Slashdot Mirror


Muliti-Lingual Web Sites and Character Encoding?

languageLost asks: "I'm working on developing a multi-lingual web site, and I've come across a major problem. It looks like when web browsers submit a form, they don't include the character encoding they used in the headers anywhere. This means I have no way to distinguish between ISO-Latin-1, Shift-JIS, or GBK, for example. Netscape Navigator, Internet Explorer and Mozilla all have this problem. The browsers do send a header called "Accept-charset", but that's not what I'm looking for (and this header typically lies, in any case). I need to know what encoding was used for the text in the form fields. Does anyone know how to do this without using "detection" heuristics?
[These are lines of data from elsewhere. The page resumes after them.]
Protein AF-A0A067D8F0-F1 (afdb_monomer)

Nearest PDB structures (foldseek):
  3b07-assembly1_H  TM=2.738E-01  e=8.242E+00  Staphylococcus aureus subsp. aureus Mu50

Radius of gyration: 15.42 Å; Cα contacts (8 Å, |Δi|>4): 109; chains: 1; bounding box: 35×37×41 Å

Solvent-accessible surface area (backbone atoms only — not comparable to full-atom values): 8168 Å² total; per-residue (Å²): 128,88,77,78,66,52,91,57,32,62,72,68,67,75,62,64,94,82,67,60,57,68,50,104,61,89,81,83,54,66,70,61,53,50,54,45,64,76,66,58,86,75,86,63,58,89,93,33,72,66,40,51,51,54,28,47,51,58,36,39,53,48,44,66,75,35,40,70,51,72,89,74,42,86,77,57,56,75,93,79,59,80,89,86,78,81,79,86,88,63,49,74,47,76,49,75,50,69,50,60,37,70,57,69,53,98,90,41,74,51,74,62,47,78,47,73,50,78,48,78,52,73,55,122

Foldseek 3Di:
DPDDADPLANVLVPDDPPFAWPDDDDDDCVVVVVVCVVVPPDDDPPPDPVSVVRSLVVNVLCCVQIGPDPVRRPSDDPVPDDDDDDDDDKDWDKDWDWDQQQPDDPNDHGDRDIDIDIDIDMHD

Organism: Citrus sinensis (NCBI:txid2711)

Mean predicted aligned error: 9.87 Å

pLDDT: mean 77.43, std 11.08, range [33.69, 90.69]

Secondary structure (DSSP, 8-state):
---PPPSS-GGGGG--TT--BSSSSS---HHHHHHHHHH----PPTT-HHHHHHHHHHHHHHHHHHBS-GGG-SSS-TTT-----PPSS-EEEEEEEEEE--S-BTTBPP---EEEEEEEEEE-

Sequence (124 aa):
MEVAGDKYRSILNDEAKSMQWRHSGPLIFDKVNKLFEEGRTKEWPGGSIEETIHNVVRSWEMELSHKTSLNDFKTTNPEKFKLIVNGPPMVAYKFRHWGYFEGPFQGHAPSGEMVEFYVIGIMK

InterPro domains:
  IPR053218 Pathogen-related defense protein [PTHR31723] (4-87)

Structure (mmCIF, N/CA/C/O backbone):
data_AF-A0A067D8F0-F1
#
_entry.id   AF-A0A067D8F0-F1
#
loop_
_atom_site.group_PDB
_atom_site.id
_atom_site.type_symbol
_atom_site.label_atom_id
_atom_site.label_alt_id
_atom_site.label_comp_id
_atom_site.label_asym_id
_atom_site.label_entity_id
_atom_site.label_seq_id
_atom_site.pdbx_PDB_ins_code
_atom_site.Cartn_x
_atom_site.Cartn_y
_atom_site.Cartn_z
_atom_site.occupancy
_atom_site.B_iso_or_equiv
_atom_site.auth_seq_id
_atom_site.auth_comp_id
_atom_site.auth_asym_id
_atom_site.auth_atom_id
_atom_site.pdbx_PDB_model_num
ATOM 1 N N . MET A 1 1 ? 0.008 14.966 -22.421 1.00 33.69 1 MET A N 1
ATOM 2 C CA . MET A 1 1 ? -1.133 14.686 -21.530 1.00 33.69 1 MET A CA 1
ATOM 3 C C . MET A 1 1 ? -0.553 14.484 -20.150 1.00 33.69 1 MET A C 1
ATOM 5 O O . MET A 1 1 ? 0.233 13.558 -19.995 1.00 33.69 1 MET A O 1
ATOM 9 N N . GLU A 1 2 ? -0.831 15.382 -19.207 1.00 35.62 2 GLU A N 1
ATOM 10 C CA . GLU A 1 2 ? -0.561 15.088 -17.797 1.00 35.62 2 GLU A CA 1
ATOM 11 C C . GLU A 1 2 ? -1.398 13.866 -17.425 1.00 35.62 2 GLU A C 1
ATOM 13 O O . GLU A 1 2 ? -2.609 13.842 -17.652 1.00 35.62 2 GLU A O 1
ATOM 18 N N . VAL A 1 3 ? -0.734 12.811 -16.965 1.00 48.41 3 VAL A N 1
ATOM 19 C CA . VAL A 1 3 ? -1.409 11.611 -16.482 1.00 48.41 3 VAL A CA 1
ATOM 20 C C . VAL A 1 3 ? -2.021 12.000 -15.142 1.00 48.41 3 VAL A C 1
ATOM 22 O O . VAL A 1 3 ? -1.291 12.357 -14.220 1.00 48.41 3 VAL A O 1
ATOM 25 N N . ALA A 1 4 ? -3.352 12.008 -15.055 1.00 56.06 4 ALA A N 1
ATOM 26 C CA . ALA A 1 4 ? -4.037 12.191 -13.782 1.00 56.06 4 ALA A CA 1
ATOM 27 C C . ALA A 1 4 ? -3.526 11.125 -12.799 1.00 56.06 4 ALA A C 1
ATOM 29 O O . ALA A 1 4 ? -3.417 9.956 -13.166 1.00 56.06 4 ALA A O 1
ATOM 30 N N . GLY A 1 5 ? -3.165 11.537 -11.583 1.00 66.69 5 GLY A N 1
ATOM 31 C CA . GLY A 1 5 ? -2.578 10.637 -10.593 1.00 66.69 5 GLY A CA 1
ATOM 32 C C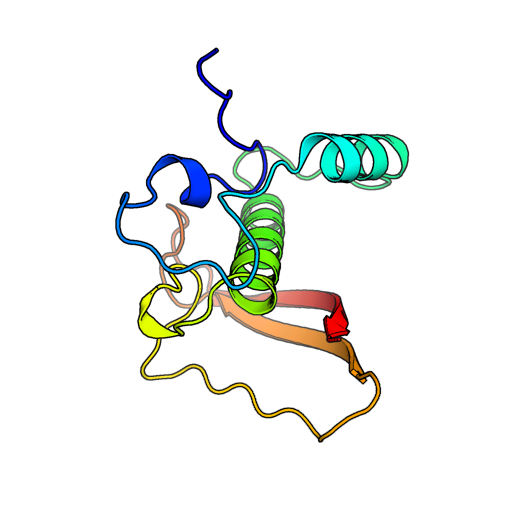 . GLY A 1 5 ? -3.467 9.431 -10.265 1.00 66.69 5 GLY A C 1
ATOM 33 O O . GLY A 1 5 ? -4.695 9.529 -10.321 1.00 66.69 5 GLY A O 1
ATOM 34 N N . ASP A 1 6 ? -2.866 8.287 -9.913 1.00 84.50 6 ASP A N 1
ATOM 35 C CA . ASP A 1 6 ? -3.636 7.067 -9.621 1.00 84.50 6 ASP A CA 1
ATOM 36 C C . ASP A 1 6 ? -4.466 7.237 -8.341 1.00 84.50 6 ASP A C 1
ATOM 38 O O . ASP A 1 6 ? -3.934 7.538 -7.271 1.00 84.50 6 ASP A O 1
ATOM 42 N N . LYS A 1 7 ? -5.778 6.988 -8.450 1.00 83.19 7 LYS A N 1
ATOM 43 C CA . LYS A 1 7 ? -6.754 7.149 -7.358 1.00 83.19 7 LYS A CA 1
ATOM 44 C C . LYS A 1 7 ? -6.403 6.340 -6.104 1.00 83.19 7 LYS A C 1
ATOM 46 O O . LYS A 1 7 ? -6.675 6.802 -5.003 1.00 83.19 7 LYS A O 1
ATOM 51 N N . TYR A 1 8 ? -5.847 5.138 -6.259 1.00 85.50 8 TYR A N 1
ATOM 52 C CA . TYR A 1 8 ? -5.603 4.218 -5.139 1.00 85.50 8 TYR A CA 1
ATOM 53 C C . TYR A 1 8 ? -4.139 4.162 -4.705 1.00 85.50 8 TYR A C 1
ATOM 55 O O . TYR A 1 8 ? -3.828 3.604 -3.655 1.00 85.50 8 TYR A O 1
ATOM 63 N N . ARG A 1 9 ? -3.229 4.681 -5.530 1.00 86.44 9 ARG A N 1
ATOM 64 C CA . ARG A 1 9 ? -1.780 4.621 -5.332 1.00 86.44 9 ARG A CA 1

Why don't the browsers just say what encoding they're using?"

4 comments

  1. use multipart/form-data by regexp · · Score: 2
    The HTTP and HTML specs only provide for ASCII content in the most basic form data (by default, the data is sent back using enctype=x-www-form-urlencoded, which officially only supports ASCII.

    I'm not the best person to be able to tell you, but if you're building a form that is likely to contain a lot of non-ASCII data, I think the most effective solution is to use enctype=multipart/form-data which does take a charset parameter. See this portion of the HTML spec for more detail.

  2. Apache modules by babbage · · Score: 3
    I've never actually tried to use the facility, but Apache allows you to set environment variables more or less on the fly. Assuming that you're running Apache, look up the documentation on SetEnv. If you've got a copy of O'Reilly's Apache guide, the reference material starts on page 90. The syntax is one of:
    SetEnv variable value
    SetEnvIf attribute regex envar[=value] [..]

    How you actually get the character encoding into this new variable is the proverbial exercise left to the reader, but I'm pretty confident that it could be done. In the worst case scenario, you'd have to write a new module for Apache, but it's possible that something like this already exists. Surely this isn't a rare problem when getting into I18N issues....

  3. Forms are submitted with page's encoding by DarkToast · · Score: 2
    From my experience, the forms are submitted with the page's encoding. If the page containing the form is a UTF-8 encoded page, the content would be submitted as UTF-8 encoded. Simply set your HTTP header "Content-Type" to the right encoding (e.g. Content-Type: text/html; charset=UTF-8).

    Internet Explorer also tends to convert posted messages with characters which don't fit into the current encoding (e.g. Russian text, while the page is in ISO-8859-1 encoding) into numerical HTML entities (Ӓ...) which are the character's position in the UCS-2 (Unicode) table.

    Are there other ways to know what the browser meant? I'm not sure.

  4. I've done this before by divbyzero · · Score: 3
    Speaking from experience, I can say that posting HTML form data (using either GET or POST) works just fine in arbitrary encodings. The encoding will always be that of the page containing the form.

    If your script is the one capturing the form data, then it is also usually the one which generated the page with the form on it, so you can tell the browser to switch into whatever encoding you want (using the charset option on the Content-type HTTP header or placing it in an HTML META tag).
    But my grandest creation, as history will tell,

    --
    But my grandest creation, as history will tell,
    Was Firefrorefiddle, the Fiend of the Fell.